Will Fee-for-Service and the managed care organizations (MCOs) pay for naloxone dispensed under the standing order for Medical Assistance recipients?
Will Medical Assistance require a prescription in order for the pharmacist to fill the naloxone for a Medical Assistance recipient?
Yes. Per 55 Pa Code, Chapter 1121 – Pharmaceutical Services - §1121.52, pharmacists can treat the standing order as a verbal order for Medical Assistance recipients.
Can a person other than the eligible Medical Assistance recipient (friend or family member) obtain the naloxone at the pharmacy on the recipient’s behalf? Will the Medical Assistance Program make payment?
PA Medical Assistance will make payment for naloxone for the eligible Medical Assistance recipient, even if they are a friend or family member and not the actual opioid user .
Is prior authorization required by Medical Assistance for any of the naloxone products or supplies?
The Evzio Auto-Injector is covered by Medical Assistance, but requires prior authorization. Generic naloxone is covered without the need for prior authorization.
Where can a pharmacy access Medical Assistance billing procedures for naloxone and the nasal actuator?

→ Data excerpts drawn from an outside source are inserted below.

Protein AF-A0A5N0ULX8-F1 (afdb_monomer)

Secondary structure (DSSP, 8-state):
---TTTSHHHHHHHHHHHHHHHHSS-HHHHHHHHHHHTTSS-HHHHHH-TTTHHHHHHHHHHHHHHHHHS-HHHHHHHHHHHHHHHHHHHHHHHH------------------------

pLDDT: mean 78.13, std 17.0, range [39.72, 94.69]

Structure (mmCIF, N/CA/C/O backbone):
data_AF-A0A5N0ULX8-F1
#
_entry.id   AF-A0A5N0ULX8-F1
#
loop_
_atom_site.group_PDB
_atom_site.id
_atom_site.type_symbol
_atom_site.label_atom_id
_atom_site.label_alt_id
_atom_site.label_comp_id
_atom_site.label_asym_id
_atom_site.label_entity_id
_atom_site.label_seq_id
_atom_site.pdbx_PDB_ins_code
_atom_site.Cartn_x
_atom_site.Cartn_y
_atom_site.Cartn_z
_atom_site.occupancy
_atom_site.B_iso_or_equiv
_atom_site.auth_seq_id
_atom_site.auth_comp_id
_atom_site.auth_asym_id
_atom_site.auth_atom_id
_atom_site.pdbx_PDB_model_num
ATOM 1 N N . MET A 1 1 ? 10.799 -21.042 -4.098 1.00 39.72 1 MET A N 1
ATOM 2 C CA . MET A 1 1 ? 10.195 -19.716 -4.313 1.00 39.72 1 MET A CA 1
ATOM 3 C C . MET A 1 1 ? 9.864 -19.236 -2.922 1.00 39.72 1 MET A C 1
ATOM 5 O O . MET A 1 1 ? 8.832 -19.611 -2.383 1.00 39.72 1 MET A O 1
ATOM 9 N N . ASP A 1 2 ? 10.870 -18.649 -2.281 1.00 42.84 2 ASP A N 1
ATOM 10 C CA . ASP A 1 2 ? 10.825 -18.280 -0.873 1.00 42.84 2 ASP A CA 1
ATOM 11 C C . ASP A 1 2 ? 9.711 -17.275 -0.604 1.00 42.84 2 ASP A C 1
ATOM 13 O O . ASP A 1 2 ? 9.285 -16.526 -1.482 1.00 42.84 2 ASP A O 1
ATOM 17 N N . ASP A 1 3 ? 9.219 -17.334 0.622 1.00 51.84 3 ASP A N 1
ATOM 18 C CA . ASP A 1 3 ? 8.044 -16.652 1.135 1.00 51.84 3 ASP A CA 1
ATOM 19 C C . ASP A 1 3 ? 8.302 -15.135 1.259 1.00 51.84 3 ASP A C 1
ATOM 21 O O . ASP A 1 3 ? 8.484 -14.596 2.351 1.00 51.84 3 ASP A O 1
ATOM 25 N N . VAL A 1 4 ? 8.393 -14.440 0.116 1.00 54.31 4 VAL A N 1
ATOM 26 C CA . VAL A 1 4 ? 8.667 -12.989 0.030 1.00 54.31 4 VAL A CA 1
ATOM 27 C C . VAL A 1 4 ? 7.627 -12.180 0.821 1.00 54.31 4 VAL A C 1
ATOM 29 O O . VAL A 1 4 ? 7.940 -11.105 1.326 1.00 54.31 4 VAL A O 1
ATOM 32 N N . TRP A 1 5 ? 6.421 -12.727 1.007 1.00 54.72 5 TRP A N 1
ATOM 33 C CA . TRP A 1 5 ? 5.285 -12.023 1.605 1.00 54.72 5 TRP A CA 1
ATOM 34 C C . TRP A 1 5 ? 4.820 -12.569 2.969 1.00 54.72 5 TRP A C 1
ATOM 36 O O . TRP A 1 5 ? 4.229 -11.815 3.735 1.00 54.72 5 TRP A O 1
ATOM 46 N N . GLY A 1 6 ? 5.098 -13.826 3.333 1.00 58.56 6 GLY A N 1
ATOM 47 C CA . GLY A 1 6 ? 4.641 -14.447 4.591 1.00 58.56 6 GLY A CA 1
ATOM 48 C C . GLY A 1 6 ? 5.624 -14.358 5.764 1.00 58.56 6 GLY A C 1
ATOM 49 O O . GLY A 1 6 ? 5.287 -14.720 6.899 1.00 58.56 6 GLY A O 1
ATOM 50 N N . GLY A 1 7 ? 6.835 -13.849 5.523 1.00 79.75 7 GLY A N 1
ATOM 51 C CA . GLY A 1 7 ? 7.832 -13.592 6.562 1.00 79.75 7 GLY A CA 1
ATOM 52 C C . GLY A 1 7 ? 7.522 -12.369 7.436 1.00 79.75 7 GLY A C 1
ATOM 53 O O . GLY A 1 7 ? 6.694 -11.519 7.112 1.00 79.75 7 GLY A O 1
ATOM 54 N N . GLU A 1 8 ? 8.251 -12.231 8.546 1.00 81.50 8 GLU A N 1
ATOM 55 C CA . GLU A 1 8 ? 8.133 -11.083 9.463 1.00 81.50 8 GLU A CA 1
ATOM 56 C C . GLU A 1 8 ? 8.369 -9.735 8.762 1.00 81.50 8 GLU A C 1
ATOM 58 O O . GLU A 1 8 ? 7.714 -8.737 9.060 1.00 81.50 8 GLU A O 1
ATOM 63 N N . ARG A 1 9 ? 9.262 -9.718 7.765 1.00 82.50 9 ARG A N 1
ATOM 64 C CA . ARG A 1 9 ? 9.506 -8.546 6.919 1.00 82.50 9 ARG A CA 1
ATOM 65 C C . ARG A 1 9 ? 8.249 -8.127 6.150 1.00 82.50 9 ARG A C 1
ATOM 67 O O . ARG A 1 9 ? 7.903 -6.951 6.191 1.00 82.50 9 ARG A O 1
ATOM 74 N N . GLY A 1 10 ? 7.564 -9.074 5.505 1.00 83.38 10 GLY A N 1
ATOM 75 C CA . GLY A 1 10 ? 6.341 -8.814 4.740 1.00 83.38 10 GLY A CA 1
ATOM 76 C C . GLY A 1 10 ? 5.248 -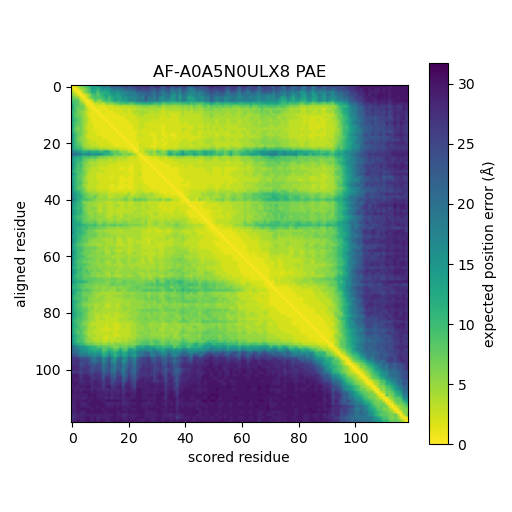8.201 5.614 1.00 83.38 10 GLY A C 1
ATOM 77 O O . GLY A 1 10 ? 4.710 -7.150 5.279 1.00 83.38 10 GLY A O 1
ATOM 78 N N . ARG A 1 11 ? 5.030 -8.757 6.814 1.00 86.31 11 ARG A N 1
ATOM 79 C CA . ARG A 1 11 ? 4.079 -8.201 7.796 1.00 86.31 11 ARG A CA 1
ATOM 80 C C . ARG A 1 11 ? 4.432 -6.782 8.246 1.00 86.31 11 ARG A C 1
ATOM 82 O O . ARG A 1 11 ? 3.542 -5.954 8.444 1.00 86.31 11 ARG A O 1
ATOM 89 N N . ARG A 1 12 ? 5.722 -6.479 8.432 1.00 86.88 12 ARG A N 1
ATOM 90 C CA . ARG A 1 12 ? 6.172 -5.126 8.808 1.00 86.88 12 ARG A CA 1
ATOM 91 C C . ARG A 1 12 ? 5.928 -4.118 7.687 1.00 86.88 1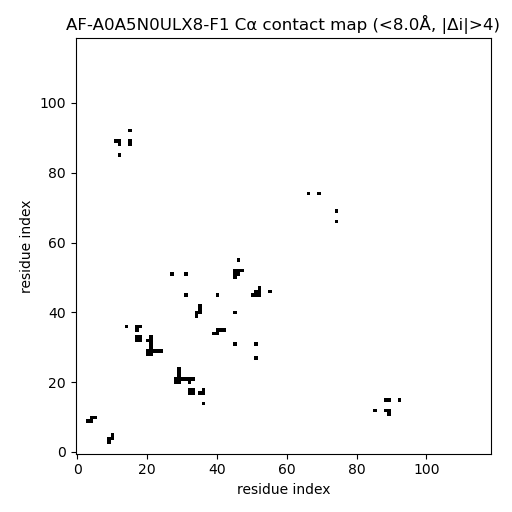2 ARG A C 1
ATOM 93 O O . ARG A 1 12 ? 5.442 -3.026 7.983 1.00 86.88 12 ARG A O 1
ATOM 100 N N . VAL A 1 13 ? 6.217 -4.488 6.438 1.00 88.62 13 VAL A N 1
ATOM 101 C CA . VAL A 1 13 ? 5.933 -3.662 5.252 1.00 88.62 13 VAL A CA 1
ATOM 102 C C . VAL A 1 13 ? 4.427 -3.447 5.094 1.00 88.62 13 VAL A C 1
ATOM 104 O O . VAL A 1 13 ? 3.988 -2.310 4.960 1.00 88.62 13 VAL A O 1
ATOM 107 N N . GLU A 1 14 ? 3.624 -4.508 5.195 1.00 88.69 14 GLU A N 1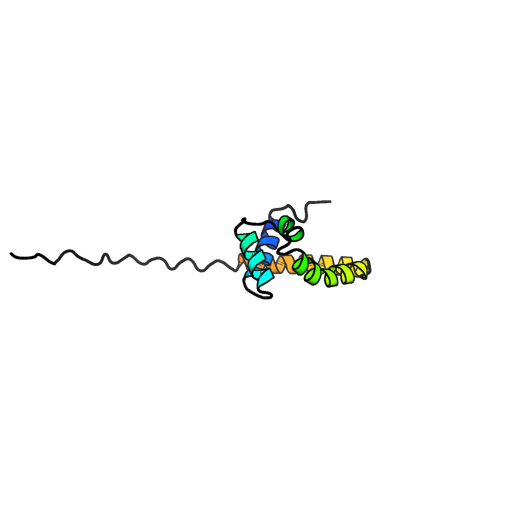
ATOM 108 C CA . GLU A 1 14 ? 2.161 -4.432 5.121 1.00 88.69 14 GLU A CA 1
ATOM 109 C C . GLU A 1 14 ? 1.601 -3.454 6.162 1.00 88.69 14 GLU A C 1
ATOM 111 O O . GLU A 1 14 ? 0.886 -2.513 5.814 1.00 88.69 14 GLU A O 1
ATOM 116 N N . ARG A 1 15 ? 1.993 -3.596 7.436 1.00 90.19 15 ARG A N 1
ATOM 117 C CA . ARG A 1 15 ? 1.570 -2.665 8.495 1.00 90.19 15 ARG A CA 1
ATOM 118 C C . ARG A 1 15 ? 2.030 -1.228 8.233 1.00 90.19 15 ARG A C 1
ATOM 120 O O . ARG A 1 15 ? 1.309 -0.303 8.594 1.00 90.19 15 ARG A O 1
ATOM 127 N N . ALA A 1 16 ? 3.211 -1.021 7.651 1.00 89.88 16 ALA A N 1
ATOM 128 C CA . ALA A 1 16 ? 3.710 0.311 7.306 1.00 89.88 16 ALA A CA 1
ATOM 129 C C . ALA A 1 16 ? 2.849 0.986 6.233 1.00 89.88 16 ALA A C 1
ATOM 131 O O . ALA A 1 16 ? 2.428 2.129 6.408 1.00 89.88 16 ALA A O 1
ATOM 132 N N . LEU A 1 17 ? 2.536 0.252 5.165 1.00 89.50 17 LEU A N 1
ATOM 133 C CA . LEU A 1 17 ? 1.680 0.723 4.080 1.00 89.50 17 LEU A CA 1
ATOM 134 C C . LEU A 1 17 ? 0.263 1.028 4.575 1.00 89.50 17 LEU A C 1
ATOM 136 O O . LEU A 1 17 ? -0.292 2.072 4.241 1.00 89.50 17 LEU A O 1
ATOM 140 N N . LEU A 1 18 ? -0.300 0.160 5.420 1.00 91.25 18 LEU A N 1
ATOM 141 C CA . LEU A 1 18 ? -1.616 0.381 6.020 1.00 91.25 18 LEU A CA 1
ATOM 142 C C . LEU A 1 18 ? -1.640 1.624 6.917 1.00 91.25 18 LEU A C 1
ATOM 144 O O . LEU A 1 18 ? -2.599 2.384 6.858 1.00 91.25 18 LEU A O 1
ATOM 148 N N . ARG A 1 19 ? -0.590 1.886 7.707 1.00 91.25 19 ARG A N 1
ATOM 149 C CA . ARG A 1 19 ? -0.501 3.131 8.494 1.00 91.25 19 ARG A CA 1
ATOM 150 C C . ARG A 1 19 ? -0.479 4.362 7.593 1.00 91.25 19 ARG A C 1
ATOM 152 O O . ARG A 1 19 ? -1.275 5.269 7.790 1.00 91.25 19 ARG A O 1
ATOM 159 N N . SER A 1 20 ? 0.350 4.346 6.548 1.00 88.25 20 SER A N 1
ATOM 160 C CA . SER A 1 20 ? 0.390 5.446 5.579 1.00 88.25 20 SER A CA 1
ATOM 161 C C . SER A 1 20 ? -0.964 5.671 4.894 1.00 88.25 20 SER A C 1
ATOM 163 O O . SER A 1 20 ? -1.336 6.817 4.656 1.00 88.25 20 SER A O 1
ATOM 165 N N . MET A 1 21 ? -1.708 4.600 4.605 1.00 89.56 21 MET A N 1
ATOM 166 C CA . MET A 1 21 ? -3.058 4.666 4.039 1.00 8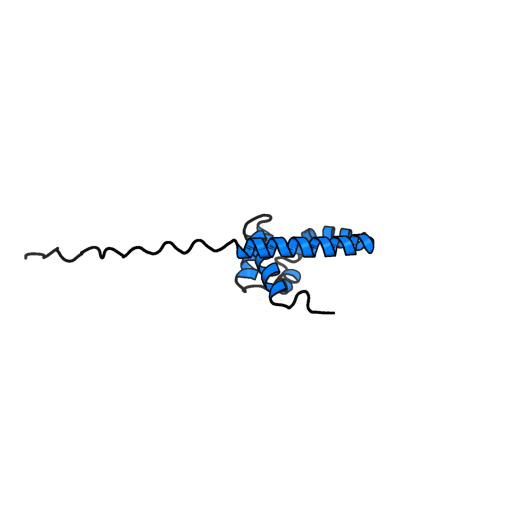9.56 21 MET A CA 1
ATOM 167 C C . MET A 1 21 ? -4.100 5.172 5.049 1.00 89.56 21 MET A C 1
ATOM 169 O O . MET A 1 21 ? -5.036 5.865 4.669 1.00 89.56 21 MET A O 1
ATOM 173 N N . ALA A 1 22 ? -3.950 4.853 6.335 1.00 90.81 22 ALA A N 1
ATOM 174 C CA . ALA A 1 22 ? -4.837 5.330 7.393 1.00 90.81 22 ALA A CA 1
ATOM 175 C C . ALA A 1 22 ? -4.671 6.836 7.677 1.00 90.81 22 ALA A C 1
ATOM 177 O O . ALA A 1 22 ? -5.645 7.492 8.067 1.00 90.81 22 ALA A O 1
ATOM 178 N N . ASP A 1 23 ? -3.465 7.372 7.473 1.00 86.38 23 ASP A N 1
ATOM 179 C CA . ASP A 1 23 ? -3.110 8.770 7.749 1.00 86.38 23 ASP A CA 1
ATOM 180 C C . ASP A 1 23 ? -3.435 9.730 6.589 1.00 86.38 23 ASP A C 1
ATOM 182 O O . ASP A 1 23 ? -3.463 10.947 6.784 1.00 86.38 23 ASP A O 1
ATOM 186 N N . GLY A 1 24 ? -3.720 9.226 5.382 1.00 79.00 24 GLY A N 1
ATOM 187 C CA . GLY A 1 24 ? -4.015 10.092 4.241 1.00 79.00 24 GLY A CA 1
ATOM 188 C C . GLY A 1 24 ? -4.618 9.401 3.020 1.00 79.00 24 GLY A C 1
ATOM 189 O O . GLY A 1 24 ? -4.599 8.184 2.877 1.00 79.00 24 GLY A O 1
ATOM 190 N N . GLY A 1 25 ? -5.136 10.217 2.097 1.00 78.50 25 GLY A N 1
ATOM 191 C CA . GLY A 1 25 ? -5.693 9.766 0.820 1.00 78.50 25 GLY A CA 1
ATOM 192 C C . GLY A 1 25 ? -7.221 9.697 0.801 1.00 78.50 25 GLY A C 1
ATOM 193 O O . GLY A 1 25 ? -7.905 10.621 1.238 1.00 78.50 25 GLY A O 1
ATOM 194 N N . ASP A 1 26 ? -7.746 8.623 0.212 1.00 85.88 26 ASP A N 1
ATOM 195 C CA . ASP A 1 26 ? -9.180 8.380 0.042 1.00 85.88 26 ASP A CA 1
ATOM 196 C C . ASP A 1 26 ? -9.820 7.966 1.385 1.00 85.88 26 ASP A C 1
ATOM 198 O O . ASP A 1 26 ? -9.335 7.013 2.003 1.00 85.88 26 ASP A O 1
ATOM 202 N N . PRO A 1 27 ? -10.897 8.629 1.851 1.00 89.62 27 PRO A N 1
ATOM 203 C CA . PRO A 1 27 ? -11.503 8.343 3.153 1.00 89.62 27 PRO A CA 1
ATOM 204 C C . PRO A 1 27 ? -11.930 6.884 3.344 1.00 89.62 27 PRO A C 1
ATOM 206 O O . PRO A 1 27 ? -11.801 6.360 4.449 1.00 89.62 27 PRO A O 1
ATOM 209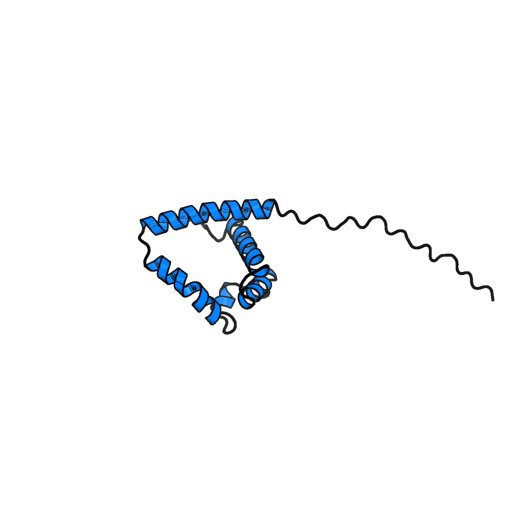 N N . HIS A 1 28 ? -12.390 6.216 2.282 1.00 88.56 28 HIS A N 1
ATOM 210 C CA . HIS A 1 28 ? -12.822 4.821 2.356 1.00 88.56 28 HIS A CA 1
ATOM 211 C C . HIS A 1 28 ? -11.638 3.860 2.458 1.00 88.56 28 HIS A C 1
ATOM 213 O O . HIS A 1 28 ? -11.716 2.846 3.148 1.00 88.56 28 HIS A O 1
ATOM 219 N N . LEU A 1 29 ? -10.518 4.187 1.807 1.00 88.31 29 LEU A N 1
ATOM 220 C CA . LEU A 1 29 ? -9.282 3.417 1.950 1.00 88.31 29 LEU A CA 1
ATOM 221 C C . LEU A 1 29 ? -8.648 3.629 3.326 1.00 88.31 29 LEU A C 1
ATOM 223 O O . LEU A 1 29 ? -8.141 2.676 3.912 1.00 88.31 29 LEU A O 1
ATOM 227 N N . ALA A 1 30 ? -8.725 4.844 3.869 1.00 92.12 30 ALA A N 1
ATOM 228 C CA . ALA A 1 30 ? -8.249 5.134 5.216 1.00 92.12 30 ALA A CA 1
ATOM 229 C C . ALA A 1 30 ? -9.063 4.388 6.286 1.00 92.12 30 ALA A C 1
ATOM 231 O O . ALA A 1 30 ? -8.491 3.848 7.231 1.00 92.12 30 ALA A O 1
ATOM 232 N N . GLU A 1 31 ? -10.388 4.323 6.134 1.00 92.62 31 GLU A N 1
ATOM 233 C CA . GLU A 1 31 ? -11.257 3.511 6.993 1.00 92.62 31 GLU A CA 1
ATOM 234 C C . GLU A 1 31 ? -10.898 2.025 6.903 1.00 92.62 31 GLU A C 1
ATOM 236 O O . GLU A 1 31 ? -10.613 1.405 7.928 1.00 92.62 31 GLU A O 1
ATOM 241 N N . LEU A 1 32 ? -10.808 1.479 5.685 1.00 92.12 32 LEU A N 1
ATOM 242 C CA . LEU A 1 32 ? -10.399 0.093 5.468 1.00 92.12 32 LEU A CA 1
ATOM 243 C C . LEU A 1 32 ? -9.049 -0.210 6.132 1.00 92.12 32 LEU A C 1
ATOM 245 O O . LEU A 1 32 ? -8.902 -1.228 6.805 1.00 92.12 32 LEU A O 1
ATOM 249 N N . ALA A 1 33 ? -8.066 0.675 5.969 1.00 92.81 33 ALA A N 1
ATOM 250 C CA . ALA A 1 33 ? -6.746 0.497 6.553 1.00 92.81 33 ALA A CA 1
ATOM 251 C C . ALA A 1 33 ? -6.788 0.436 8.087 1.00 92.81 33 ALA A C 1
ATOM 253 O O . ALA A 1 33 ? -6.100 -0.397 8.679 1.00 92.81 33 ALA A O 1
ATOM 254 N N . ARG A 1 34 ? -7.623 1.259 8.736 1.00 93.12 34 ARG A N 1
ATOM 255 C CA . ARG A 1 34 ? -7.825 1.219 10.196 1.00 93.12 34 ARG A CA 1
ATOM 256 C C . ARG A 1 34 ? -8.506 -0.070 10.640 1.00 93.12 34 ARG A C 1
ATOM 258 O O . ARG A 1 34 ? -8.033 -0.700 11.579 1.00 93.12 34 ARG A O 1
ATOM 265 N N . GLU A 1 35 ? -9.554 -0.502 9.942 1.00 92.06 35 GLU A N 1
ATOM 266 C CA . GLU A 1 35 ? -10.247 -1.764 10.243 1.00 92.06 35 GLU A CA 1
ATOM 267 C C . GLU A 1 35 ? -9.313 -2.979 10.127 1.00 92.06 35 GLU A C 1
ATOM 269 O O . GLU A 1 35 ? -9.377 -3.901 10.948 1.00 92.06 35 GLU A O 1
ATOM 274 N N . VAL A 1 36 ? -8.402 -2.956 9.147 1.00 92.44 36 VAL A N 1
ATOM 275 C CA . VAL A 1 36 ? -7.385 -3.999 8.975 1.00 92.44 36 VAL A CA 1
ATOM 276 C C . VAL A 1 36 ? -6.315 -3.947 10.062 1.00 92.44 36 VAL A C 1
ATOM 278 O O . VAL A 1 36 ? -5.959 -4.983 10.624 1.00 92.44 36 VAL A O 1
ATOM 281 N N . LEU A 1 37 ? -5.817 -2.758 10.404 1.00 91.50 37 LEU A N 1
ATOM 282 C CA . LEU A 1 37 ? -4.827 -2.589 11.473 1.00 91.50 37 LEU A CA 1
ATOM 283 C C . LEU A 1 37 ? -5.365 -3.004 12.849 1.00 91.50 37 LEU A C 1
ATOM 285 O O . LEU A 1 37 ? -4.605 -3.574 13.639 1.00 91.50 37 LEU A O 1
ATOM 289 N N . ASP A 1 38 ? -6.653 -2.765 13.099 1.00 92.31 38 ASP A N 1
ATOM 290 C CA . ASP A 1 38 ? -7.362 -3.150 14.324 1.00 92.31 38 ASP A CA 1
ATOM 291 C C . ASP A 1 38 ? -7.725 -4.646 14.364 1.00 92.31 38 ASP A C 1
ATOM 293 O O . ASP A 1 38 ? -8.229 -5.137 15.376 1.00 92.31 38 ASP A O 1
ATOM 297 N N . GLY A 1 39 ? -7.483 -5.388 13.276 1.00 88.94 39 GLY A N 1
ATOM 298 C CA . GLY A 1 39 ? -7.766 -6.821 13.178 1.00 88.94 39 GLY A CA 1
ATOM 299 C C . GLY A 1 39 ? -9.257 -7.164 13.121 1.00 88.94 39 GLY A C 1
ATOM 300 O O . GLY A 1 39 ? -9.619 -8.328 13.285 1.00 88.94 39 GLY A O 1
ATOM 301 N N . ARG A 1 40 ? -10.126 -6.171 12.890 1.00 86.38 40 ARG A N 1
ATOM 302 C CA . ARG A 1 40 ? -11.571 -6.377 12.692 1.00 86.38 40 ARG A CA 1
ATOM 303 C C . ARG A 1 40 ? -11.884 -6.925 11.301 1.00 86.38 40 ARG A C 1
ATOM 305 O O . ARG A 1 40 ? -12.947 -7.508 11.098 1.00 86.38 40 ARG A O 1
ATOM 312 N N . PHE A 1 41 ? -10.957 -6.743 10.364 1.00 83.00 41 PHE A N 1
ATOM 313 C CA . PHE A 1 41 ? -11.114 -7.099 8.963 1.00 83.00 41 PHE A CA 1
ATOM 314 C C . PHE A 1 41 ? -9.766 -7.502 8.355 1.00 83.00 41 PHE A C 1
ATOM 316 O O . PHE A 1 41 ? -8.741 -6.938 8.711 1.00 83.00 41 PHE A O 1
ATOM 323 N N . SER A 1 42 ? -9.714 -8.452 7.425 1.00 88.12 42 SER A N 1
ATOM 324 C CA . SER A 1 42 ? -8.496 -8.727 6.645 1.00 88.12 42 SER A CA 1
ATOM 325 C C . SER A 1 42 ? -8.557 -8.084 5.258 1.00 88.12 42 SER A C 1
ATOM 327 O O . SER A 1 42 ? -9.632 -7.906 4.684 1.00 88.12 42 SER A O 1
ATOM 329 N N . LEU A 1 43 ? -7.395 -7.800 4.653 1.00 85.44 43 LEU A N 1
ATOM 330 C CA . LEU A 1 43 ? -7.327 -7.334 3.256 1.00 85.44 43 LEU A CA 1
ATOM 331 C C . LEU A 1 43 ? -8.002 -8.313 2.289 1.00 85.44 43 LEU A C 1
ATOM 333 O O . LEU A 1 43 ? -8.647 -7.908 1.322 1.00 85.44 43 LEU A O 1
ATOM 337 N N . ARG A 1 44 ? -7.882 -9.614 2.575 1.00 85.94 44 ARG A N 1
ATOM 338 C CA . ARG A 1 44 ? -8.549 -10.654 1.797 1.00 85.94 44 ARG A CA 1
ATOM 339 C C . ARG A 1 44 ? -10.063 -10.526 1.906 1.00 85.94 44 ARG A C 1
ATOM 341 O O . ARG A 1 44 ? -10.724 -10.540 0.879 1.00 85.94 44 ARG A O 1
ATOM 348 N N . GLU A 1 45 ? -10.609 -10.389 3.110 1.00 87.06 45 GLU A N 1
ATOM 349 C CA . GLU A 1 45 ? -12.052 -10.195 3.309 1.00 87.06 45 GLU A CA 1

The Fee-for-Service Program will post information related to billing for naloxone on the DHS Pharmacy Services website. Pharmacies will need to contact each MCO individually to obtain information about their billing procedures.
Will copays apply for the naloxone products and nasal actuator?
No. The Medical Assistance copay will not apply.
Is there a limit to the number of times that a Medical Assistance recipient can get naloxone?
No. There is no limit to the number of fills that can be obtained.
How can someone with an addiction to prescription pain medicines, heroin or other drugs get help?
Treatment for drug abuse and addiction is available! You can find out more by calling the County Drug and Alcohol Office
where you live or call us at 717-783-8200
While it may be uncomfortable to talk to someone about their substance abuse problem, it is more likely for an individual to seek help for their problem within days following an overdose if someone talks to them right after the overdose event about going to treatment.
Are there any other standing orders in Pennsylvania?
Yes. There have been three well publicized standing orders that we are aware of to date that impact Pennsylvania which include: 1) CVS who has developed one for their pharmacies nationwide; 2) Montgomery County; and 3) Allegheny County.
Are you concerned that the distribution of Naloxone might cause people to engage in increased drug use?
No. There is no evidence that suggests that people are more likely to use opioids or overdose on them because they have access to Naloxone.